Magnetic Hard Disk Drives (HDDs) are mechanical devices. They consist of a spinning magnetic platter and a mechanical arm (read-write head) that moves radially across the platter.
Because mechanical movement is millions of times slower than electronic execution, the time it takes to move the disk arm to the correct track—known as Seek Time—is the primary bottleneck in disk performance.
If multiple processes submit I/O requests simultaneously, the Operating System maintains a queue of requests. The OS uses Disk Scheduling Algorithms to reorder this queue, minimizing the total movement of the disk arm.
(Note: These algorithms are entirely irrelevant for modern Solid State Drives (SSDs), as SSDs have no moving parts and zero seek time).
1. FCFS (First-Come, First-Served)
The simplest form of disk scheduling is FCFS. Requests are serviced in the exact order they arrive.
Pros: Inherently fair. No request will ever starve.
Cons: Extremely inefficient. If requests arrive for track 10, then track 190, then track 12, the disk arm swings wildly back and forth across the entire platter, maximizing mechanical wear and resulting in terrible performance.
2. SSTF (Shortest Seek Time First)
SSTF selects the request with the minimum seek time from the current head position. It chooses the pending request closest to the current head position.

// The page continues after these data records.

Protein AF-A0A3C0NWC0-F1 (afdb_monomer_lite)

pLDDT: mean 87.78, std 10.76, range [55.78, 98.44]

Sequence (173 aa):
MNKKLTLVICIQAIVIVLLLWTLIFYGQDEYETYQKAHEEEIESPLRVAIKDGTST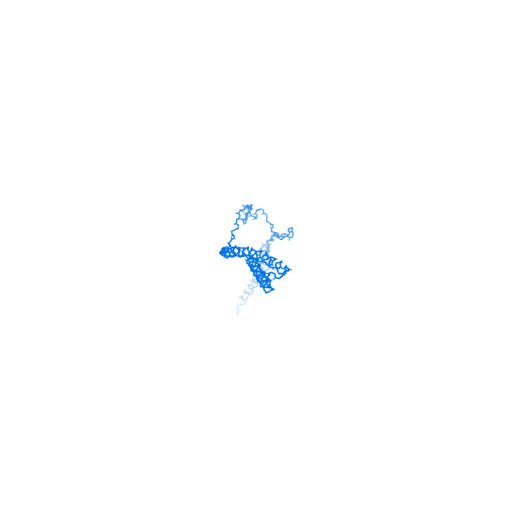VQLNANTQKNSGIYTSKLKPASFHNEAKALGTVVTIDPLLEAKTQYVNLQAELRLAESGNSHHVTQYQRLKALNDDDKNVSDISVQDALATINADNAKIMAIKSQLGNLESSLRAQC

Foldseek 3Di:
DPPVVVVVVVVVVVVVVVVVVVCVVVVVVVVVVVVVVVPPDDDDDDQWDQDPNDIDGHDDPVRCVVVVPDDDDDDDDDDDDDDDDDDDDDDCVVVVVLVVVLVVLVVVLVVLVVVLVVLVVVLVVQVVCCVVVHVDPPVVSVVSVVVNVVSVVVNVVSVVVNVVSVVVVVVVD

Secondary structure (DSSP, 8-state):
--HHHHHHHHHHHHHHHHHHHHHHHHHHHHHHHHHHHH----PPP--EEEETTEEEE---HHHHHHTT----PPPP------------PPPSHHHHHHHHHHHHHHHHHHHHHHHHHHHHHHHHHHHHHHHTTTSS-HHHHHHHHHHHHHHHHHHHHHHHHHHHHHHHHHHH-

Structure (mmCIF, N/CA/C/O backbone):
data_AF-A0A3C0NWC0-F1
#
_entry.id   AF-A0A3C0NWC0-F1
#
loop_
_atom_site.group_PDB
_atom_site.id
_atom_site.type_symbol
_atom_site.label_atom_id
_atom_site.label_alt_id
_atom_site.label_comp_id
_atom_site.label_asym_id
_atom_site.label_entity_id
_atom_site.label_seq_id
_atom_site.pdbx_PDB_ins_code
_atom_site.Cartn_x
_atom_site.Cartn_y
_atom_site.Cartn_z
_atom_site.occupancy
_atom_site.B_iso_or_equiv
_atom_site.auth_seq_id
_atom_site.auth_comp_id
_atom_site.auth_asym_id
_atom_site.auth_atom_id
_atom_site.pdbx_PDB_model_num
ATOM 1 N N . MET A 1 1 ? -63.377 -52.862 118.431 1.00 55.78 1 MET A N 1
ATOM 2 C CA . MET A 1 1 ? -63.493 -51.481 117.906 1.00 55.78 1 MET A CA 1
ATOM 3 C C . MET A 1 1 ? -64.747 -50.840 118.491 1.00 55.78 1 MET A C 1
ATOM 5 O O . MET A 1 1 ? -65.813 -51.439 118.399 1.00 55.78 1 MET A O 1
ATOM 9 N N . ASN A 1 2 ? -64.623 -49.700 119.180 1.00 57.41 2 ASN A N 1
ATOM 10 C CA . ASN A 1 2 ? -65.749 -49.067 119.878 1.00 57.41 2 ASN A CA 1
ATOM 11 C C . ASN A 1 2 ? -66.749 -48.513 118.854 1.00 57.41 2 ASN A C 1
ATOM 13 O O . ASN A 1 2 ? -66.409 -47.601 118.107 1.00 57.41 2 ASN A O 1
ATOM 17 N N . LYS A 1 3 ? -67.980 -49.047 118.832 1.00 70.38 3 LYS A N 1
ATOM 18 C CA . LYS A 1 3 ? -69.023 -48.756 117.822 1.00 70.38 3 LYS A CA 1
ATOM 19 C C . LYS A 1 3 ? -69.320 -47.259 117.620 1.00 70.38 3 LYS A C 1
ATOM 21 O O . LYS A 1 3 ? -69.799 -46.868 116.564 1.00 70.38 3 LYS A O 1
ATOM 26 N N . LYS A 1 4 ? -69.018 -46.423 118.618 1.00 72.19 4 LYS A N 1
ATOM 27 C CA . LYS A 1 4 ? -69.180 -44.963 118.559 1.00 72.19 4 LYS A CA 1
ATOM 28 C C . LYS A 1 4 ? -68.108 -44.270 117.703 1.00 72.19 4 LYS A C 1
ATOM 30 O O . LYS A 1 4 ? -68.424 -43.306 117.021 1.00 72.19 4 LYS A O 1
ATOM 35 N N . LEU A 1 5 ? -66.870 -44.773 117.698 1.00 75.69 5 LEU A N 1
ATOM 36 C CA . LEU A 1 5 ? -65.757 -44.177 116.946 1.00 75.69 5 LEU A CA 1
ATOM 37 C C . LEU A 1 5 ? -65.922 -44.400 115.434 1.00 75.69 5 LEU A C 1
ATOM 39 O O . LEU A 1 5 ? -65.730 -43.482 114.645 1.00 75.69 5 LEU A O 1
ATOM 43 N N . THR A 1 6 ? -66.342 -45.602 115.029 1.00 79.56 6 THR A N 1
ATOM 44 C CA . THR A 1 6 ? -66.595 -45.931 113.617 1.00 79.56 6 THR A CA 1
ATOM 45 C C . THR A 1 6 ? -67.716 -45.097 113.004 1.00 79.56 6 THR A C 1
ATOM 47 O O . THR A 1 6 ? -67.641 -44.753 111.827 1.00 79.56 6 THR A O 1
ATOM 50 N N . LEU A 1 7 ? -68.732 -44.738 113.794 1.00 81.81 7 LEU A N 1
ATOM 51 C CA . LEU A 1 7 ? -69.852 -43.920 113.333 1.00 81.81 7 LEU A CA 1
ATOM 52 C C . LEU A 1 7 ? -69.423 -42.476 113.028 1.00 81.81 7 LEU A C 1
ATOM 54 O O . LEU A 1 7 ? -69.799 -41.937 111.992 1.00 81.81 7 LEU A O 1
ATOM 58 N N . VAL A 1 8 ? -68.577 -41.879 113.875 1.00 84.31 8 VAL A N 1
ATOM 59 C CA . VAL A 1 8 ? -68.044 -40.523 113.648 1.00 84.31 8 VAL A CA 1
ATOM 60 C C . VAL A 1 8 ? -67.165 -40.478 112.395 1.00 84.31 8 VAL A C 1
ATOM 62 O O . VAL A 1 8 ? -67.307 -39.569 111.582 1.00 84.31 8 VAL A O 1
ATOM 65 N N . ILE A 1 9 ? -66.317 -41.491 112.188 1.00 84.81 9 ILE A N 1
ATOM 66 C CA . ILE A 1 9 ? -65.442 -41.572 111.007 1.00 84.81 9 ILE A C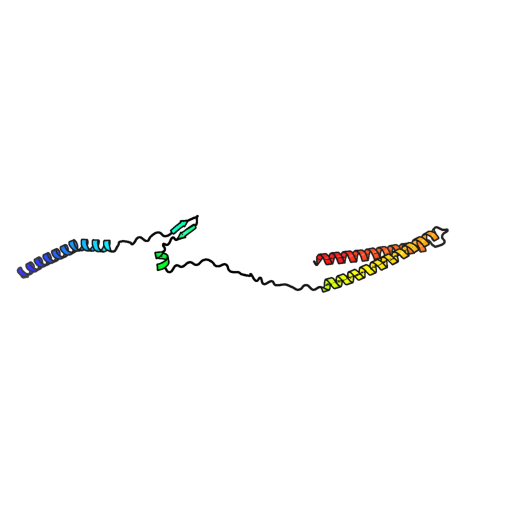A 1
ATOM 67 C C . ILE A 1 9 ? -66.263 -41.692 109.713 1.00 84.81 9 ILE A C 1
ATOM 69 O O . ILE A 1 9 ? -65.961 -41.009 108.736 1.00 84.81 9 ILE A O 1
ATOM 73 N N . CYS A 1 10 ? -67.328 -42.504 109.702 1.00 86.00 10 CYS A N 1
ATOM 74 C CA . CYS A 1 10 ? -68.213 -42.617 108.535 1.00 86.00 10 CYS A CA 1
ATOM 75 C C . CYS A 1 10 ? -68.924 -41.299 108.212 1.00 86.00 10 CYS A C 1
ATOM 77 O O . CYS A 1 10 ? -68.973 -40.904 107.049 1.00 86.00 10 CYS A O 1
ATOM 79 N N . ILE A 1 11 ? -69.441 -40.597 109.225 1.00 88.19 11 ILE A N 1
ATOM 80 C CA . ILE A 1 11 ? -70.104 -39.303 109.020 1.00 88.19 11 ILE A CA 1
ATOM 81 C C . ILE A 1 11 ? -69.114 -38.282 108.450 1.00 88.19 11 ILE A C 1
ATOM 83 O O . ILE A 1 11 ? -69.433 -37.585 107.490 1.00 88.19 11 ILE A O 1
ATOM 87 N N . GLN A 1 12 ? -67.891 -38.230 108.979 1.00 85.50 12 GLN A N 1
ATOM 88 C CA . GLN A 1 12 ? -66.880 -37.290 108.505 1.00 85.50 12 GLN A CA 1
ATOM 89 C C . GLN A 1 12 ? -66.427 -37.580 107.069 1.00 85.50 12 GLN A C 1
ATOM 91 O O . GLN A 1 12 ? -66.241 -36.647 106.291 1.00 85.50 12 GLN A O 1
ATOM 96 N N . ALA A 1 13 ? -66.322 -38.854 106.682 1.00 90.06 13 ALA A N 1
ATOM 97 C CA . ALA A 1 13 ? -66.025 -39.230 105.302 1.00 90.06 13 ALA A CA 1
ATOM 98 C C . ALA A 1 13 ? -67.120 -38.755 104.329 1.00 90.06 13 ALA A C 1
ATOM 100 O O . ALA A 1 13 ? -66.806 -38.211 103.274 1.00 90.06 13 ALA A O 1
ATOM 101 N N . ILE A 1 14 ? -68.397 -38.887 104.705 1.00 90.56 14 ILE A N 1
ATOM 102 C CA . ILE A 1 14 ? -69.526 -38.420 103.884 1.00 90.56 14 ILE A CA 1
ATOM 103 C C . ILE A 1 14 ? -69.493 -36.895 103.717 1.00 90.56 14 ILE A C 1
ATOM 105 O O . ILE A 1 14 ? -69.697 -36.393 102.612 1.00 90.56 14 ILE A O 1
ATOM 109 N N . VAL A 1 15 ? -69.183 -36.154 104.784 1.00 90.25 15 VAL A N 1
ATOM 110 C CA . VAL A 1 15 ? -69.062 -34.688 104.726 1.00 90.25 15 VAL A CA 1
ATOM 111 C C . VAL A 1 15 ? -67.922 -34.258 103.800 1.00 90.25 15 VAL A C 1
ATOM 113 O O . VAL A 1 15 ? -68.104 -33.347 102.998 1.00 90.25 15 VAL A O 1
ATOM 116 N N . ILE A 1 16 ? -66.768 -34.931 103.854 1.00 90.75 16 ILE A N 1
ATOM 117 C CA . ILE A 1 16 ? -65.630 -34.630 102.969 1.00 90.75 16 ILE A CA 1
ATOM 118 C C . ILE A 1 16 ? -65.998 -34.867 101.500 1.00 90.75 16 ILE A C 1
ATOM 120 O O . ILE A 1 16 ? -65.680 -34.037 100.650 1.00 90.75 16 ILE A O 1
ATOM 124 N N . VAL A 1 17 ? -66.695 -35.965 101.197 1.00 91.19 17 VAL A N 1
ATOM 125 C CA . VAL A 1 17 ? -67.136 -36.269 99.827 1.00 91.19 17 VAL A CA 1
ATOM 126 C C . VAL A 1 17 ? -68.119 -35.216 99.316 1.00 91.19 17 VAL A C 1
ATOM 128 O O . VAL A 1 17 ? -67.976 -34.759 98.185 1.00 91.19 17 VAL A O 1
ATOM 131 N N . LEU A 1 18 ? -69.070 -34.777 100.146 1.00 90.00 18 LEU A N 1
ATOM 132 C CA . LEU A 1 18 ? -70.004 -33.711 99.774 1.00 90.00 18 LEU A CA 1
ATOM 133 C C . LEU A 1 18 ? -69.289 -32.384 99.508 1.00 90.00 18 LEU A C 1
ATOM 135 O O . LEU A 1 18 ? -69.576 -31.741 98.504 1.00 90.00 18 LEU A O 1
ATOM 139 N N . LEU A 1 19 ? -68.327 -32.003 100.353 1.00 87.75 19 LEU A N 1
ATOM 140 C CA . LEU A 1 19 ? -67.552 -30.774 100.159 1.00 87.75 19 LEU A CA 1
ATOM 141 C C . LEU A 1 19 ? -66.713 -30.817 98.875 1.00 87.75 19 LEU A C 1
ATOM 143 O O . LEU A 1 19 ? -66.693 -29.843 98.119 1.00 87.75 19 LEU A O 1
ATOM 147 N N . LEU A 1 20 ? -66.076 -31.955 98.583 1.00 87.75 20 LEU A N 1
ATOM 148 C CA . LEU A 1 20 ? -65.357 -32.149 97.321 1.00 87.75 20 LEU A CA 1
ATOM 149 C C . LEU A 1 20 ? -66.296 -32.042 96.118 1.00 87.75 20 LEU A C 1
ATOM 151 O O . LEU A 1 20 ? -65.956 -31.397 95.130 1.00 87.75 20 LEU A O 1
ATOM 155 N N . TRP A 1 21 ? -67.492 -32.621 96.213 1.00 86.75 21 TRP A N 1
ATOM 156 C CA . TRP A 1 21 ? -68.468 -32.580 95.131 1.00 86.75 21 TRP A CA 1
ATOM 157 C C . TRP A 1 21 ? -68.982 -31.159 94.869 1.00 86.75 21 TRP A C 1
ATOM 159 O O . TRP A 1 21 ? -69.072 -30.747 93.714 1.00 86.75 21 TRP A O 1
ATOM 169 N N . THR A 1 22 ? -69.219 -30.369 95.924 1.00 83.88 22 THR A N 1
ATOM 170 C CA . THR A 1 22 ? -69.603 -28.956 95.776 1.00 83.88 22 THR A CA 1
ATOM 171 C C . THR A 1 22 ? -68.507 -28.110 95.134 1.00 83.88 22 THR A C 1
ATOM 173 O O . THR A 1 22 ? -68.812 -27.265 94.298 1.00 83.88 22 THR A O 1
ATOM 176 N N . LEU A 1 23 ? -67.236 -28.360 95.467 1.00 82.25 23 LEU A N 1
ATOM 177 C CA . LEU A 1 23 ? -66.106 -27.600 94.930 1.00 82.25 23 LEU A CA 1
ATOM 178 C C . LEU A 1 23 ? -65.857 -27.911 93.451 1.00 82.25 23 LEU A C 1
ATOM 180 O O . LEU A 1 23 ? -65.542 -27.009 92.685 1.00 82.25 23 LEU A O 1
ATOM 184 N N . ILE A 1 24 ? -66.050 -29.165 93.037 1.00 83.19 24 ILE A N 1
ATOM 185 C CA . ILE A 1 24 ? -65.955 -29.564 91.627 1.00 83.19 24 ILE A CA 1
ATOM 186 C C . ILE A 1 24 ? -67.094 -28.940 90.813 1.00 83.19 24 ILE A C 1
ATOM 188 O O . ILE A 1 24 ? -66.847 -28.407 89.737 1.00 83.19 24 ILE A O 1
ATOM 192 N N . PHE A 1 25 ? -68.326 -28.976 91.331 1.00 80.62 25 PHE A N 1
ATOM 193 C CA . PHE A 1 25 ? -69.494 -2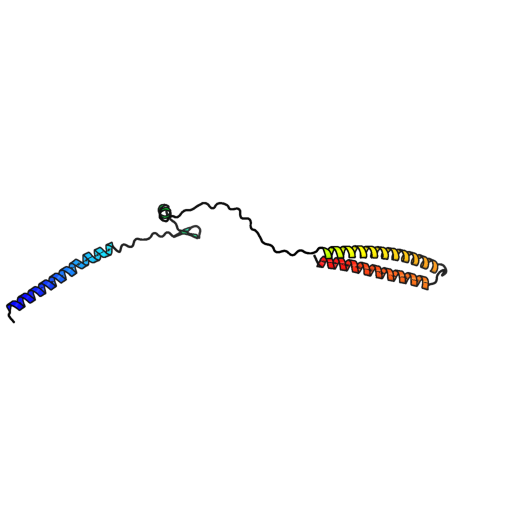8.487 90.596 1.00 80.62 25 PHE A CA 1
ATOM 194 C C . PHE A 1 25 ? -69.498 -26.960 90.436 1.00 80.62 25 PHE A C 1
ATOM 196 O O . PHE A 1 25 ? -69.793 -26.465 89.355 1.00 80.62 25 PHE A O 1
ATOM 203 N N . TYR A 1 26 ? -69.138 -26.211 91.485 1.00 75.81 26 TYR A N 1
ATOM 204 C CA . TYR A 1 26 ? -69.056 -24.745 91.409 1.00 75.81 26 TYR A CA 1
ATOM 205 C C . TYR A 1 26 ? -67.746 -24.242 90.788 1.00 75.81 26 TYR A C 1
ATOM 207 O O . TYR A 1 26 ? -67.746 -23.223 90.106 1.00 75.81 26 TYR A O 1
ATOM 215 N N . GLY A 1 27 ? -66.632 -24.950 90.994 1.00 72.25 27 GLY A N 1
ATOM 216 C CA . GLY A 1 27 ? -65.322 -24.522 90.501 1.00 72.25 27 GLY A CA 1
ATOM 217 C C . GLY A 1 27 ? -65.165 -24.616 88.983 1.00 72.25 27 GLY A C 1
ATOM 218 O O . GLY A 1 27 ? -64.341 -23.899 88.427 1.00 72.25 27 GLY A O 1
ATOM 219 N N . GLN A 1 28 ? -65.942 -25.465 88.302 1.00 74.19 28 GLN A N 1
ATOM 220 C CA . GLN A 1 28 ? -65.855 -25.628 86.848 1.00 74.19 28 GLN A CA 1
ATOM 221 C C . GLN A 1 28 ? -66.369 -24.397 86.077 1.00 74.19 28 GLN A C 1
ATOM 223 O O . GLN A 1 28 ? -65.734 -23.977 85.111 1.00 74.19 28 GLN A O 1
ATOM 228 N N . ASP A 1 29 ? -67.468 -23.787 86.525 1.00 72.44 29 ASP A N 1
ATOM 229 C CA . ASP A 1 29 ? -68.120 -22.669 85.822 1.00 72.44 29 ASP A CA 1
ATOM 230 C C . ASP A 1 29 ? -67.284 -21.373 85.889 1.00 72.44 29 ASP A C 1
ATOM 232 O O . ASP A 1 29 ? -67.091 -20.666 84.893 1.00 72.44 29 ASP A O 1
ATOM 236 N N . GLU A 1 30 ? -66.675 -21.095 87.048 1.00 70.88 30 GLU A N 1
ATOM 237 C CA . GLU A 1 30 ? -65.773 -19.946 87.212 1.00 70.88 30 GLU A CA 1
ATOM 238 C C . GLU A 1 30 ? -64.483 -20.096 86.388 1.00 70.88 30 GLU A C 1
ATOM 240 O O . GLU A 1 30 ? -63.987 -19.116 85.824 1.00 70.88 30 GLU A O 1
ATOM 245 N N . TYR A 1 31 ? -63.957 -21.320 86.265 1.00 68.94 31 TYR A N 1
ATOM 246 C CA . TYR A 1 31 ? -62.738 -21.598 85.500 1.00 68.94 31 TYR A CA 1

Pros: Substantially improves performance and average response time compared to FCFS.
Cons: Can cause Starvation. If the head is currently at track 14, and a continuous stream of requests arrives for tracks 10, 11, 15, and 16, a request waiting for track 190 will be indefinitely postponed.
3. SCAN (The Elevator Algorithm)
The disk arm starts at one end of the disk and moves toward the other end, servicing requests as it reaches each cylinder, until it gets to the other end of the disk. At the other end, the direction of head movement is reversed, and servicing continues.
Analogy: It behaves exactly like an elevator. An elevator traveling up will stop at all requested floors on its way up before reversing direction to service down requests.
Pros: Provides a more uniform wait time than SSTF and prevents starvation.
4. C-SCAN (Circular SCAN)
A variant of SCAN designed to provide a more uniform wait time. Like SCAN, C-SCAN moves the head from one end of the disk to the other, servicing requests along the way.
Difference: When the head reaches the end, it immediately returns to the beginning of the disk without servicing any requests on the return trip.
Why? By the time the head reaches the far edge, the heaviest density of new requests is likely waiting at the opposite edge (the beginning), since those tracks have not been serviced for the longest time.
5. LOOK and C-LOOK
In practice, neither SCAN nor C-SCAN is implemented exactly as described. SCAN forces the disk arm to move all the way to track 0 and track 199, even if there are no requests there.
LOOK Algorithms: The arm only goes as far as the final request in each direction. As soon as there are no more requests in the current direction, the arm reverses direction immediately, without "looking" at the empty tracks at the absolute edges of the disk.